Tuesday, April 20, 2010

Beef & red bean chili

[there is no such thing as a photogenic chili, so we'll say that I'm in love with its personality]

My love for chili seems to go against my very nature.  You see, my brain is hard-wired for science, math, things of an exact nature, which is probably why I've always preferred (read: been better at) baking to cooking.  Baking is to science as cooking is to art, and I am in no way artistic.  Baking requires exact proportions of leavening to flour to fat, etc etc.  Cooking once scared me because phrases like "eyeball it" and "a dash of this" and the ever-popular "season to taste" are everywhere, seemingly reminding me that I have no actual culinary training and if I'm making said recipe for the first time, how should I know what it's supposed to taste like?  Huh, Mr. Snooty Chef, huh?

Well, chili is probably one of the most flexible recipes out there, so I've learned that my phobia was very unwarranted at best and basically downright unreasonable.  I'd put it right up there in difficulty with quiche, and we all know that my love for this easy crusty eggy make-it-your-own dish knows no bounds.  I've read that you really can't mess up chili -- and I'm here to say that statement is true!  (Note: I mean, don't expect any sympathy from me if you play devil's advocate and make this with ridiculous ingredients like Swedish fish and Cherry 7-Up.  Wow, I like that those are the first two random foods that come to mind.)  If it's too dry, add more liquid.  If it's too bland, add more seasoning.  And since it's all a stove-top process and everything is already cooked and merely warming and melding, adjustments seemed easy.  After all, there are a few staples of standard chili: ground meat (even that can be omitted for vegetarians), beans, liquid of some sort, vegetables, and seasonings.  In fact, I swear that until this go-round, I'd never even used a recipe nor measured ingredients [gasp], thus making each batch of chili I've made different from its predecessor.
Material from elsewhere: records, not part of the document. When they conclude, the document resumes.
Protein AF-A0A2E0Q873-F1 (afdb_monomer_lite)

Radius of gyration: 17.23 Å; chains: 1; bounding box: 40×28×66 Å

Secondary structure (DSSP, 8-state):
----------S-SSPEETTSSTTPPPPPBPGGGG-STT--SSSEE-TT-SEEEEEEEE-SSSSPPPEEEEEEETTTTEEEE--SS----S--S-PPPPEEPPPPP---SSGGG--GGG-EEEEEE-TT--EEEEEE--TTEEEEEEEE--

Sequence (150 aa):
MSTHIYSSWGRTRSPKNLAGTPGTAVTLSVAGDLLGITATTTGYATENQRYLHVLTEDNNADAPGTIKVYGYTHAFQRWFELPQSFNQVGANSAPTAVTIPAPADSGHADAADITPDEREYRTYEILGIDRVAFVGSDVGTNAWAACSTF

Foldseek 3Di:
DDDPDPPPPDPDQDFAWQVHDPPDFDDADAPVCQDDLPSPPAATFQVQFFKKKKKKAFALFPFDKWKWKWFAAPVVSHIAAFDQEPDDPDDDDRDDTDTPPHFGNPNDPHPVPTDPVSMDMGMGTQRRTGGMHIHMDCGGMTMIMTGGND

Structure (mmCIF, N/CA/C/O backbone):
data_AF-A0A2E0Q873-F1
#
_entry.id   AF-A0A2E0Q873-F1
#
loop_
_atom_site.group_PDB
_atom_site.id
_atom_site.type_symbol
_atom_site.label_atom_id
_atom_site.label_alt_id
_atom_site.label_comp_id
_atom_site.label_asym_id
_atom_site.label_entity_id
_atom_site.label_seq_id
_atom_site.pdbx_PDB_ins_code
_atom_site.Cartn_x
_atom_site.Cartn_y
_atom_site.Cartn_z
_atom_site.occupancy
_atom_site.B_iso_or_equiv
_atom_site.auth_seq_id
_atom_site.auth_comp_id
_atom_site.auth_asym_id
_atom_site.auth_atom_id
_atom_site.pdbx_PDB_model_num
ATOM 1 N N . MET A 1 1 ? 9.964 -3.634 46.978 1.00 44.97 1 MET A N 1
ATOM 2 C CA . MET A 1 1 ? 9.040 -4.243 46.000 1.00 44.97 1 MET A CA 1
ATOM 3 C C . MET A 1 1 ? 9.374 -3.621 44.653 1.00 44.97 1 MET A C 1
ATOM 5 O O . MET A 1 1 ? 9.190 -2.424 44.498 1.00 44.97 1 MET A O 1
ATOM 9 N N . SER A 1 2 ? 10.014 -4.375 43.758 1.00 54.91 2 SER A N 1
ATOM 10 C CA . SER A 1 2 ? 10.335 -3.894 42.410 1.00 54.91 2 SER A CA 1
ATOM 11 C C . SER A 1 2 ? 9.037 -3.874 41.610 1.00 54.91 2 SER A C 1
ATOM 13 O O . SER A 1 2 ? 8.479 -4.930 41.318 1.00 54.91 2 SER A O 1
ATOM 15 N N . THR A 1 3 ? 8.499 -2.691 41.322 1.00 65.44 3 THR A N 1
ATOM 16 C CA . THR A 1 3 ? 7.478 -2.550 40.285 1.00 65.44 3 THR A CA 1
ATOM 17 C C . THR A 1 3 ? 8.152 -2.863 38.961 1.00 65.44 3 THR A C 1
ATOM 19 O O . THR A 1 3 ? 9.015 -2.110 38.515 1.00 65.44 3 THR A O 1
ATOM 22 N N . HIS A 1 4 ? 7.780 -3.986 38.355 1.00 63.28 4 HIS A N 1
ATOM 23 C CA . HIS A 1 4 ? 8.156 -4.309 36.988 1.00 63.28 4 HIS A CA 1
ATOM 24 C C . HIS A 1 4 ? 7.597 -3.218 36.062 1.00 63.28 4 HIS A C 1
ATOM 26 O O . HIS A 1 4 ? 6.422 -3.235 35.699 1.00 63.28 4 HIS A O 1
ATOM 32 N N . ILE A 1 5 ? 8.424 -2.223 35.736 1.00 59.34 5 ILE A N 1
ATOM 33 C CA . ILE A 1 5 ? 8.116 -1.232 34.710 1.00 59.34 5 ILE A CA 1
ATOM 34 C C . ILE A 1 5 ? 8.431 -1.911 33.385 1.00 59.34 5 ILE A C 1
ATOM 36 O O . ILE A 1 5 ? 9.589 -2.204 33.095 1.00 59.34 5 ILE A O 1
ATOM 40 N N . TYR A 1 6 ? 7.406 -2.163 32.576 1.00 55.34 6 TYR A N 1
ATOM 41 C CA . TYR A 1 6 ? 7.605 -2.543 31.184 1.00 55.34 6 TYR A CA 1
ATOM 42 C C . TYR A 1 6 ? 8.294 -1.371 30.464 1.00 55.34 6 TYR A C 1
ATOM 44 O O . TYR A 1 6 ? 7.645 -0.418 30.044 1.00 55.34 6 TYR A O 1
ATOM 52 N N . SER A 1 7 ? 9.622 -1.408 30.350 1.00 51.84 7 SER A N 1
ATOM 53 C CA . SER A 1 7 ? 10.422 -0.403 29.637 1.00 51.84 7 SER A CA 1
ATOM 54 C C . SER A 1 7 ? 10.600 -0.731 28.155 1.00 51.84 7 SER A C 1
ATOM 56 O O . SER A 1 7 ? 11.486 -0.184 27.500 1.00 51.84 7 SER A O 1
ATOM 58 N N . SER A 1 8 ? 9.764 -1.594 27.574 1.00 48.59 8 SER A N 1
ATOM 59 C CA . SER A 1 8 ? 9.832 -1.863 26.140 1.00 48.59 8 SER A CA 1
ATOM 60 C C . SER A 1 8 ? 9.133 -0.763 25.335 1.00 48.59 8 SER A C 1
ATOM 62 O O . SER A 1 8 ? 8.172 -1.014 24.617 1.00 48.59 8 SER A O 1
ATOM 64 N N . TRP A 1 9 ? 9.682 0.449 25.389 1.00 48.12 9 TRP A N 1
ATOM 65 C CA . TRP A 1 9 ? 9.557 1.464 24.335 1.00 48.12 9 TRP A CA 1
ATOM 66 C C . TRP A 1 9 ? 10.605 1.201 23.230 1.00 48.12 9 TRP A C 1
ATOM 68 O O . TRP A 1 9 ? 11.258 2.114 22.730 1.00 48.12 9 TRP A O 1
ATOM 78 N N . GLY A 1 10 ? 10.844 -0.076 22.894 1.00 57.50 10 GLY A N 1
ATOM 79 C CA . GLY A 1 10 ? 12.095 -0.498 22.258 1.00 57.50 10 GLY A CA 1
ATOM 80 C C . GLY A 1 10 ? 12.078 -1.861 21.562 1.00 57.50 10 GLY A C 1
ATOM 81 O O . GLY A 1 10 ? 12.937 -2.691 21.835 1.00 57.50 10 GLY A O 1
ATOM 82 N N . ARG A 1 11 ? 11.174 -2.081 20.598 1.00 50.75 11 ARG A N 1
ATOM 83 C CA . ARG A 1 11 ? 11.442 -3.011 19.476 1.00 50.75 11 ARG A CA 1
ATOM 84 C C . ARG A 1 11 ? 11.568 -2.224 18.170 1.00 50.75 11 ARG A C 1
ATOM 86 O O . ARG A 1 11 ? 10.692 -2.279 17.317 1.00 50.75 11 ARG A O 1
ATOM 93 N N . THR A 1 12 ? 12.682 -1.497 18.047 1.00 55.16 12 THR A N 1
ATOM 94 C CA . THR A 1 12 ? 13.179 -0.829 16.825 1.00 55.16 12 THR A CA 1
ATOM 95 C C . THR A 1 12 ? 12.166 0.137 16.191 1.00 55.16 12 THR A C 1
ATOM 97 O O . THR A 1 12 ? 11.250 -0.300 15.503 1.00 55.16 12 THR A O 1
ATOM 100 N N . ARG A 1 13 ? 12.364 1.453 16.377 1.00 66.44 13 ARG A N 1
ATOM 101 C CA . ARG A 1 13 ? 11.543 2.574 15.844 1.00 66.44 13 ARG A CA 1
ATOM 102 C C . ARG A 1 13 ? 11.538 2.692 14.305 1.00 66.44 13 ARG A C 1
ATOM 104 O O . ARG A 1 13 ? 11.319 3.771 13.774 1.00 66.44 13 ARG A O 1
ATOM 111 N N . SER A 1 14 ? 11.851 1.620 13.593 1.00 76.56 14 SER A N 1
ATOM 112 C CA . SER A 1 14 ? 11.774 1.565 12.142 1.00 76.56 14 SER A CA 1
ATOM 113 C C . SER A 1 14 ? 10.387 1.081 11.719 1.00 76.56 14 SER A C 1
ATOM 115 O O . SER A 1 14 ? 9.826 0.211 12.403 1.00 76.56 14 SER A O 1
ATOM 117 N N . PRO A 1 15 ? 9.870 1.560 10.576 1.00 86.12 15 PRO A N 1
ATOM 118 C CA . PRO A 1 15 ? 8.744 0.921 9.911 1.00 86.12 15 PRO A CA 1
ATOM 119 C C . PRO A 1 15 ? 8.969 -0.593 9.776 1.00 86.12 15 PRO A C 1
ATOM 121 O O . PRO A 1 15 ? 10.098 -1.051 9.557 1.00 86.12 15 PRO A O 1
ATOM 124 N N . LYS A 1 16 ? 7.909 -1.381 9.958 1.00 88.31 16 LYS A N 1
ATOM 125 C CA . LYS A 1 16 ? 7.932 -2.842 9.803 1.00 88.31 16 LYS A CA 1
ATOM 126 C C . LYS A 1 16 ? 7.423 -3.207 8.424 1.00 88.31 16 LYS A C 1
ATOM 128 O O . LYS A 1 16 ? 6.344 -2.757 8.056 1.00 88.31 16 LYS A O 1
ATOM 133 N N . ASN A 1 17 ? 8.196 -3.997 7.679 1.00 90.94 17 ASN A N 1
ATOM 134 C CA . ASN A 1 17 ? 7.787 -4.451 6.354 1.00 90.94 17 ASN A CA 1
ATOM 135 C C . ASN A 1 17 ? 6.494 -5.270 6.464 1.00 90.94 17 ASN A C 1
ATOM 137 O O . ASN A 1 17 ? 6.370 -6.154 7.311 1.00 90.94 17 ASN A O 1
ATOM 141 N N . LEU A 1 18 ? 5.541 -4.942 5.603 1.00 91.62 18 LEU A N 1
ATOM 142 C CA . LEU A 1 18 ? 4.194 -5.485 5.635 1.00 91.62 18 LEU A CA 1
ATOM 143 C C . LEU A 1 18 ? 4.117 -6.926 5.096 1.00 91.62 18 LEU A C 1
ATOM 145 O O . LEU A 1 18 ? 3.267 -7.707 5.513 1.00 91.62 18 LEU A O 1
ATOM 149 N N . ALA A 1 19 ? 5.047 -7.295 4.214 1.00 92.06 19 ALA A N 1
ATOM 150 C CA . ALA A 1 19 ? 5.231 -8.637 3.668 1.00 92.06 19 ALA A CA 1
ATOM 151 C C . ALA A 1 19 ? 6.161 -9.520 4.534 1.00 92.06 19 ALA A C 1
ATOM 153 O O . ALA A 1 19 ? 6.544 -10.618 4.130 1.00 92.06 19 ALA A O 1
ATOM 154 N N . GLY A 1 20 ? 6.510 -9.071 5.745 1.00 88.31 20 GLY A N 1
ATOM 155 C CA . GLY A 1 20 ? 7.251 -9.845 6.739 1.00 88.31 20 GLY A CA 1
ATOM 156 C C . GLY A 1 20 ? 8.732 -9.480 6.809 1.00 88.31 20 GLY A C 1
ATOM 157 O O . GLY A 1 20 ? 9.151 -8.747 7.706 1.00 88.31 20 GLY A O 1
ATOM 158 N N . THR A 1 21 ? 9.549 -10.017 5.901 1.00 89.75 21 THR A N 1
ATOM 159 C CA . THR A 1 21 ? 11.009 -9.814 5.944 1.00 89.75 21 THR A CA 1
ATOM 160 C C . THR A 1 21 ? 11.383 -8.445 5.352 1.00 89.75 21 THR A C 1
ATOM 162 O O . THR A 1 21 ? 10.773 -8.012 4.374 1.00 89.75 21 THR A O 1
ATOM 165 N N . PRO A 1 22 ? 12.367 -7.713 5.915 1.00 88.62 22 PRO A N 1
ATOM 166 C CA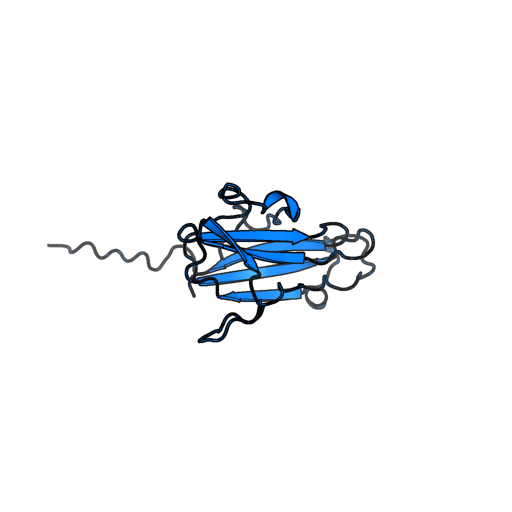 . PRO A 1 22 ? 12.838 -6.468 5.311 1.00 88.62 22 PRO A CA 1
ATOM 167 C C . PRO A 1 22 ? 13.260 -6.659 3.848 1.00 88.62 22 PRO A C 1
ATOM 169 O O . PRO A 1 22 ? 13.966 -7.610 3.526 1.00 88.62 22 PRO A O 1
ATOM 172 N N . GLY A 1 23 ? 12.834 -5.744 2.975 1.00 86.94 23 GLY A N 1
ATOM 173 C CA . GLY A 1 23 ? 13.122 -5.794 1.536 1.00 86.94 23 GLY A CA 1
ATOM 174 C C . GLY A 1 23 ? 12.180 -6.682 0.717 1.00 86.94 23 GLY A C 1
ATOM 175 O O . GLY A 1 23 ? 12.245 -6.648 -0.508 1.00 86.94 23 GLY A O 1
ATOM 176 N N . THR A 1 24 ? 11.268 -7.430 1.344 1.00 91.62 24 THR A N 1
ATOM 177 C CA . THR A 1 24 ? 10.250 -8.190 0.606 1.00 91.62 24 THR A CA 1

I have previously favored ground turkey in my chili, but a wise man in my life alerted me to my recent beef cravings and suggested I go along with it. (Good call, wise man.)  I like my chili on the sweet side, but feel free to cut back on the amount of brown sugar or add hot sauce if you like it with a spicy kick.  As for the liquid, I had tomato juice on hand and I like the flavor, but I've seen beef broth, a can of beer, or even water used as the liquid in chili.  For the beans and veggies, substitute your favorite bean for one or both cans of kidney beans if you're in a daring mood.  In a previous batch, I added a cup of sweet corn off the cob and it was delightful.  Experiment!  And when it comes to seasonings, I promise I tried to be good for your sake and measure everything out, but let me tell you a little secret -- it doesn't matter!  When you get to the end, let a little spoonful of the chili cool slightly and test it.  Add more of whatever you want to reach desired taste.  That's very anti-recipe of me, but hey, it's YOUR chili!  Make sure you like it!
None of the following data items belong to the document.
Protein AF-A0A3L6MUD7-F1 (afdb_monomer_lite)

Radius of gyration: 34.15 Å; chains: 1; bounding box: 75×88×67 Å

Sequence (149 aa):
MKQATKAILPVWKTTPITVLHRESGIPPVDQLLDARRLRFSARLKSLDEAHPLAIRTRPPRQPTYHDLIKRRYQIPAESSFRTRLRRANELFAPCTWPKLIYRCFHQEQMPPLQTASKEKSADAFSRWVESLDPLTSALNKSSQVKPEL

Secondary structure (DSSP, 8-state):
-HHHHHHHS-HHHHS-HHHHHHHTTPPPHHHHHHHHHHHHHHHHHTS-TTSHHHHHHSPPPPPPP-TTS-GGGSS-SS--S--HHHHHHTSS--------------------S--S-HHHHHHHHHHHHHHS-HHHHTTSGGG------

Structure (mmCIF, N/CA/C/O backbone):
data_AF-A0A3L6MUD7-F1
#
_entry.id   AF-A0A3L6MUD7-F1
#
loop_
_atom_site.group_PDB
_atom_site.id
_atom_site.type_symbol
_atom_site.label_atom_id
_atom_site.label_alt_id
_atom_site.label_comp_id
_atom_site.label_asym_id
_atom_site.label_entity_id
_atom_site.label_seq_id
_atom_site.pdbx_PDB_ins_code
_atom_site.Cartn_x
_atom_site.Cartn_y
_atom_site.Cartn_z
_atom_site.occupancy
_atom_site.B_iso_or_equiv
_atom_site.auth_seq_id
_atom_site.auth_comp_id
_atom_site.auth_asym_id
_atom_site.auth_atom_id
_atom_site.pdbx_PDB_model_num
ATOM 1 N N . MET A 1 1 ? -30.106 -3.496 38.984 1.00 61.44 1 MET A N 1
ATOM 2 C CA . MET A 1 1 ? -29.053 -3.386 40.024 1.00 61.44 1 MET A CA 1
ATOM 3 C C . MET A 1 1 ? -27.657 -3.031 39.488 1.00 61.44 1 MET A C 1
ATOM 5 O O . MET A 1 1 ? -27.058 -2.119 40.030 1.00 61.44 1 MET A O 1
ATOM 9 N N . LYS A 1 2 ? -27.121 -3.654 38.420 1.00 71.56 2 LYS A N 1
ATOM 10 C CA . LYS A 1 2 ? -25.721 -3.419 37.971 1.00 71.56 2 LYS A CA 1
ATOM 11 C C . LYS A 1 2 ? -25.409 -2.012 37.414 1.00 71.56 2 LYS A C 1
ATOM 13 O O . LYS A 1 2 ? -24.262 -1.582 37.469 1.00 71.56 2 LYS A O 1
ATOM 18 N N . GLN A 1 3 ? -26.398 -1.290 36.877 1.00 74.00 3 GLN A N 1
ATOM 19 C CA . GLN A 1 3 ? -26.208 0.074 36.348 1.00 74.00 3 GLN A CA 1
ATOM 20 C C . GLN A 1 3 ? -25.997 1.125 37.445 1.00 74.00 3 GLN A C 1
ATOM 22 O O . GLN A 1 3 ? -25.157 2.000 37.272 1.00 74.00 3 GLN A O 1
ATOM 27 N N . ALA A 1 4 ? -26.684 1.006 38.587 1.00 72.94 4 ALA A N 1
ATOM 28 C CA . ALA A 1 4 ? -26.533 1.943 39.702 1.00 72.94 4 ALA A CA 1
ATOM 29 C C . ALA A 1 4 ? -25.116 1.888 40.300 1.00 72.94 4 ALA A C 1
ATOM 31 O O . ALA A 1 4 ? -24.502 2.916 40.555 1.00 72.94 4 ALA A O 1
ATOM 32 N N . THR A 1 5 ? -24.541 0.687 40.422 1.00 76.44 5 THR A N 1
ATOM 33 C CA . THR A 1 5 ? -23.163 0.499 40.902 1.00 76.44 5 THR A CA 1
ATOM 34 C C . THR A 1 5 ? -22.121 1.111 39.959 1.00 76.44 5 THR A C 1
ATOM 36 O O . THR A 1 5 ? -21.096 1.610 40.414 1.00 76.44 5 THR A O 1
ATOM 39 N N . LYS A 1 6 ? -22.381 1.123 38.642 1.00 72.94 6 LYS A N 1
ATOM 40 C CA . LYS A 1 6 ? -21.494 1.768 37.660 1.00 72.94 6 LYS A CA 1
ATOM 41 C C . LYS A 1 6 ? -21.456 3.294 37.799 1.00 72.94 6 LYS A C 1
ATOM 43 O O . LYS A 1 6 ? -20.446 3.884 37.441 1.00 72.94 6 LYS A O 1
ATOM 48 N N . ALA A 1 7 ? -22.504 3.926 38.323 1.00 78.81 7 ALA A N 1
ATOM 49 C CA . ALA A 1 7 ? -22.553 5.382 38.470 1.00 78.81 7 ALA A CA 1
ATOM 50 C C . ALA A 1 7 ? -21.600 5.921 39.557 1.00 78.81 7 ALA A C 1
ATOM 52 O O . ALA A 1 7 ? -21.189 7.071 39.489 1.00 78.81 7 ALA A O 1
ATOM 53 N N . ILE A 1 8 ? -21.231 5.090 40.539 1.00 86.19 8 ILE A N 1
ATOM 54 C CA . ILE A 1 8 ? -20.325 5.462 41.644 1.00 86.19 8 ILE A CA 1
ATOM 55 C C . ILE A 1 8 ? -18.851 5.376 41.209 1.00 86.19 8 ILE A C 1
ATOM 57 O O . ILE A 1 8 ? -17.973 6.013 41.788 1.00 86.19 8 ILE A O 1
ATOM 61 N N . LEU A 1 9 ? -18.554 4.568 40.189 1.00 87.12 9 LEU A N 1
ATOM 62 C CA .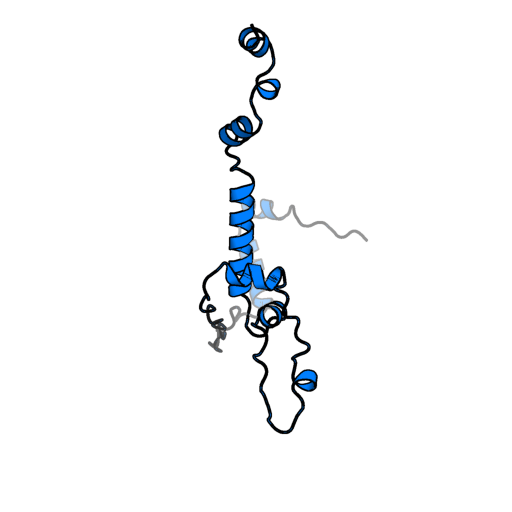 LEU A 1 9 ? -17.191 4.332 39.732 1.00 87.12 9 LEU A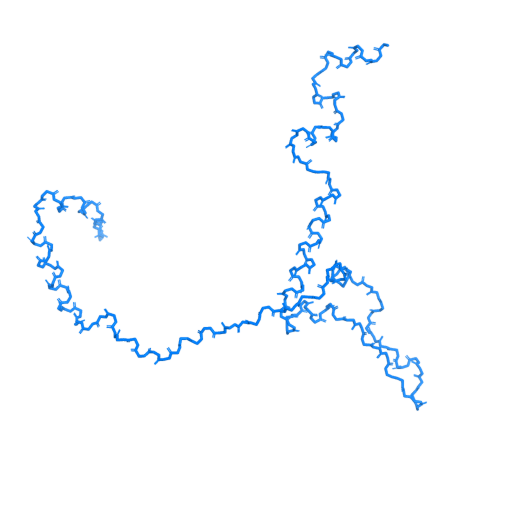 CA 1
ATOM 63 C C . LEU A 1 9 ? -16.733 5.417 38.741 1.00 87.12 9 LEU A C 1
ATOM 65 O O . LEU A 1 9 ? -17.531 5.876 37.924 1.00 87.12 9 LEU A O 1
ATOM 69 N N . PRO A 1 10 ? -15.432 5.768 38.734 1.00 88.19 10 PRO A N 1
ATOM 70 C CA . PRO A 1 10 ? -14.872 6.696 37.759 1.00 88.19 10 PRO A CA 1
ATOM 71 C C . PRO A 1 10 ? -15.174 6.276 36.317 1.00 88.19 10 PRO A C 1
ATOM 73 O O . PRO A 1 10 ? -15.069 5.094 35.977 1.00 88.19 10 PRO A O 1
ATOM 76 N N . VAL A 1 11 ? -15.460 7.258 35.458 1.00 84.25 11 VAL A N 1
ATOM 77 C CA . VAL A 1 11 ? -15.845 7.067 34.045 1.00 84.25 11 VAL A CA 1
ATOM 78 C C . VAL A 1 11 ? -14.893 6.129 33.297 1.00 84.25 11 VAL A C 1
ATOM 80 O O . VAL A 1 11 ? -15.347 5.259 32.555 1.00 84.25 11 VAL A O 1
ATOM 83 N N . TRP A 1 12 ? -13.582 6.234 33.532 1.00 83.25 12 TRP A N 1
ATOM 84 C CA . TRP A 1 12 ? -12.576 5.403 32.863 1.00 83.25 12 TRP A CA 1
ATOM 85 C C . TRP A 1 12 ? -12.648 3.906 33.225 1.00 83.25 12 TRP A C 1
ATOM 87 O O . TRP A 1 12 ? -12.148 3.082 32.467 1.00 83.25 12 TRP A O 1
ATOM 97 N N . LYS A 1 13 ? -13.277 3.530 34.353 1.00 85.25 13 LYS A N 1
ATOM 98 C CA . LYS A 1 13 ? -13.489 2.122 34.747 1.00 85.25 13 LYS A CA 1
ATOM 99 C C . LYS A 1 13 ? -14.771 1.524 34.169 1.00 85.25 13 LYS A C 1
ATOM 101 O O . LYS A 1 13 ? -14.871 0.307 34.036 1.00 85.25 13 LYS A O 1
ATOM 106 N N . THR A 1 14 ? -15.780 2.348 33.896 1.00 90.94 14 THR A N 1
ATOM 107 C CA . THR A 1 14 ? -17.132 1.883 33.536 1.00 90.94 14 THR A CA 1
ATOM 108 C C . THR A 1 14 ? -17.472 2.058 32.067 1.00 90.94 14 THR A C 1
ATOM 110 O O . THR A 1 14 ? -18.372 1.371 31.568 1.00 90.94 14 THR A O 1
ATOM 113 N N . THR A 1 15 ? -16.726 2.924 31.384 1.00 86.25 15 THR A N 1
ATOM 114 C CA . THR A 1 15 ? -16.847 3.196 29.956 1.00 86.25 15 THR A CA 1
ATOM 115 C C . THR A 1 15 ? -16.001 2.197 29.171 1.00 86.25 15 THR A C 1
ATOM 117 O O . THR A 1 15 ? -14.818 2.031 29.474 1.00 86.25 15 THR A O 1
ATOM 120 N N . PRO A 1 16 ? -16.566 1.511 28.165 1.00 88.19 16 PRO A N 1
ATOM 121 C CA . PRO A 1 16 ? -15.773 0.647 27.305 1.00 88.19 16 PRO A CA 1
ATOM 122 C C . PRO A 1 16 ? -14.703 1.469 26.573 1.00 88.19 16 PRO A C 1
ATOM 124 O O . PRO A 1 16 ? -14.957 2.586 26.122 1.00 88.19 16 PRO A O 1
ATOM 127 N N . ILE A 1 17 ? -13.513 0.886 26.422 1.00 86.44 17 ILE A N 1
ATOM 128 C CA . ILE A 1 17 ? -12.321 1.537 25.849 1.00 86.44 17 ILE A CA 1
ATOM 129 C C . ILE A 1 17 ? -12.605 2.165 24.474 1.00 86.44 17 ILE A C 1
ATOM 131 O O . ILE A 1 17 ? -12.091 3.234 24.159 1.00 86.44 17 ILE A O 1
ATOM 135 N N . THR A 1 18 ? -13.472 1.546 23.670 1.00 84.88 18 THR A N 1
ATOM 136 C CA . THR A 1 18 ? -13.856 2.049 22.343 1.00 84.88 18 THR A CA 1
ATOM 137 C C . THR A 1 18 ? -14.542 3.414 22.392 1.00 84.88 18 THR A C 1
ATOM 139 O O . THR A 1 18 ? -14.285 4.249 21.528 1.00 84.88 18 THR A O 1
ATOM 142 N N . VAL A 1 19 ? -15.376 3.666 23.405 1.00 86.25 19 VAL A N 1
ATOM 143 C CA . VAL A 1 19 ? -16.018 4.971 23.613 1.00 86.25 19 VAL A CA 1
ATOM 144 C C . VAL A 1 19 ? -14.980 5.983 24.087 1.00 86.25 19 VAL A C 1
ATOM 146 O O . VAL A 1 19 ? -14.925 7.073 23.539 1.00 86.25 19 VAL A O 1
ATOM 149 N N . LEU A 1 20 ? -14.078 5.605 25.001 1.00 86.12 20 LEU A N 1
ATOM 150 C CA . LEU A 1 20 ? -12.993 6.494 25.440 1.00 86.12 20 LEU A CA 1
ATOM 151 C C . LEU A 1 20 ? -12.102 6.952 24.273 1.00 86.12 20 LEU A C 1
ATOM 153 O O . LEU A 1 20 ? -11.752 8.124 24.204 1.00 86.12 20 LEU A O 1
ATOM 157 N N . HIS A 1 21 ? -11.762 6.051 23.347 1.00 86.69 21 HIS A N 1
ATOM 158 C CA . HIS A 1 21 ? -10.980 6.396 22.154 1.00 86.69 21 HIS A CA 1
ATOM 159 C C . HIS A 1 21 ? -11.748 7.317 21.203 1.00 86.69 21 HIS A C 1
ATOM 161 O O . HIS A 1 21 ? -11.174 8.249 20.647 1.00 86.69 21 HIS A O 1
ATOM 167 N N . ARG A 1 22 ? -13.056 7.089 21.045 1.00 84.38 22 ARG A N 1
ATOM 168 C CA . ARG A 1 22 ? -13.913 7.963 20.243 1.00 84.38 22 ARG A CA 1
ATOM 169 C C . ARG A 1 22 ? -13.951 9.382 20.816 1.00 84.38 22 ARG A C 1
ATOM 171 O O . ARG A 1 22 ? -13.760 10.327 20.058 1.00 84.38 22 ARG A O 1
ATOM 178 N N . GLU A 1 23 ? -14.151 9.519 22.126 1.00 88.25 23 GLU A N 1
ATOM 179 C CA . GLU A 1 23 ? -14.203 10.827 22.796 1.00 88.25 23 GLU A CA 1
ATOM 180 C C . GLU A 1 23 ? -12.840 11.536 22.815 1.00 88.25 23 GLU A C 1
ATOM 182 O O . GLU A 1 23 ? -12.779 12.761 22.775 1.00 88.25 23 GLU A O 1
ATOM 187 N N . SER A 1 24 ? -11.730 10.791 22.819 1.00 86.88 24 SER A N 1
ATOM 188 C CA . SER A 1 24 ? -10.385 11.367 22.691 1.00 86.88 24 SER A CA 1
ATOM 189 C C . SER A 1 24 ? -9.983 11.699 21.248 1.00 86.88 24 SER A C 1
ATOM 191 O O . SER A 1 24 ? -8.871 12.176 21.018 1.00 86.88 24 SER A O 1
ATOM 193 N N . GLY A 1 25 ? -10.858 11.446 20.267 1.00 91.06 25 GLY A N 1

Oh and finally, one little secret yet oddball ingredient whose presence may have raised an eyebrow or ten -- unsweetened cocoa powder.  I've seen it in a few recipes over the years and thought I'd give it a whirl.  You will not taste chocolate in your chili, unless you dump a cup of it in the pot.  But it gives another level of flavor to the chili and holy cow [no pun intended, but well-played, Katy], you'll never make chili without it again.

Beef Red Bean Chili
-makes 9 cups

2 pounds ground beef (I used 95% lean, but use whatever you like)
1 cup diced yellow onion
2 cloves garlic, minced
1 cup tomato juice or beef broth... or beer... or water
1 Tablespoon unsweetened cocoa powder
1 Tablespoon chili powder
1 14-ounce can diced tomatoes
2 15-ounce cans of light red kidney beans, drained
1 Tablespoon balsamic vinegar (optional)
1/3 cup brown sugar
1 teaspoon salt
1/2 teaspoon black pepper

In a large pot or Dutch oven over medium-high heat, add meat and cook until evenly browned, about 5 minutes.  Add onion and cook until onion is translucent, about 3 minutes.  Add garlic and cook an additional minute, stirring occasionally.  Add tomato juice, cocoa powder, chili powder, reduce heat to medium and cover for 10 minutes.  Add the beans, brown sugar, salt, and pepper, stirring until well distributed.  Taste and season until you're happy!

Serve hot and garnish with sour cream, some grated cheddar cheese, or even minced jalapeno... you know, if you're of the crazy persuasion. Enjoy with fresh corn bread.  (And yes, that's a mix but it's the easiest/quickest muffin ever and after "slaving" over a hot stove, why not use a shortcut or two so you can enjoy your hard work sooner?)

Store in sealed container in refrigerator for up to a week or freeze in 1 cup portions in Ziploc bags; thaw in refrigerator for a day and reheat.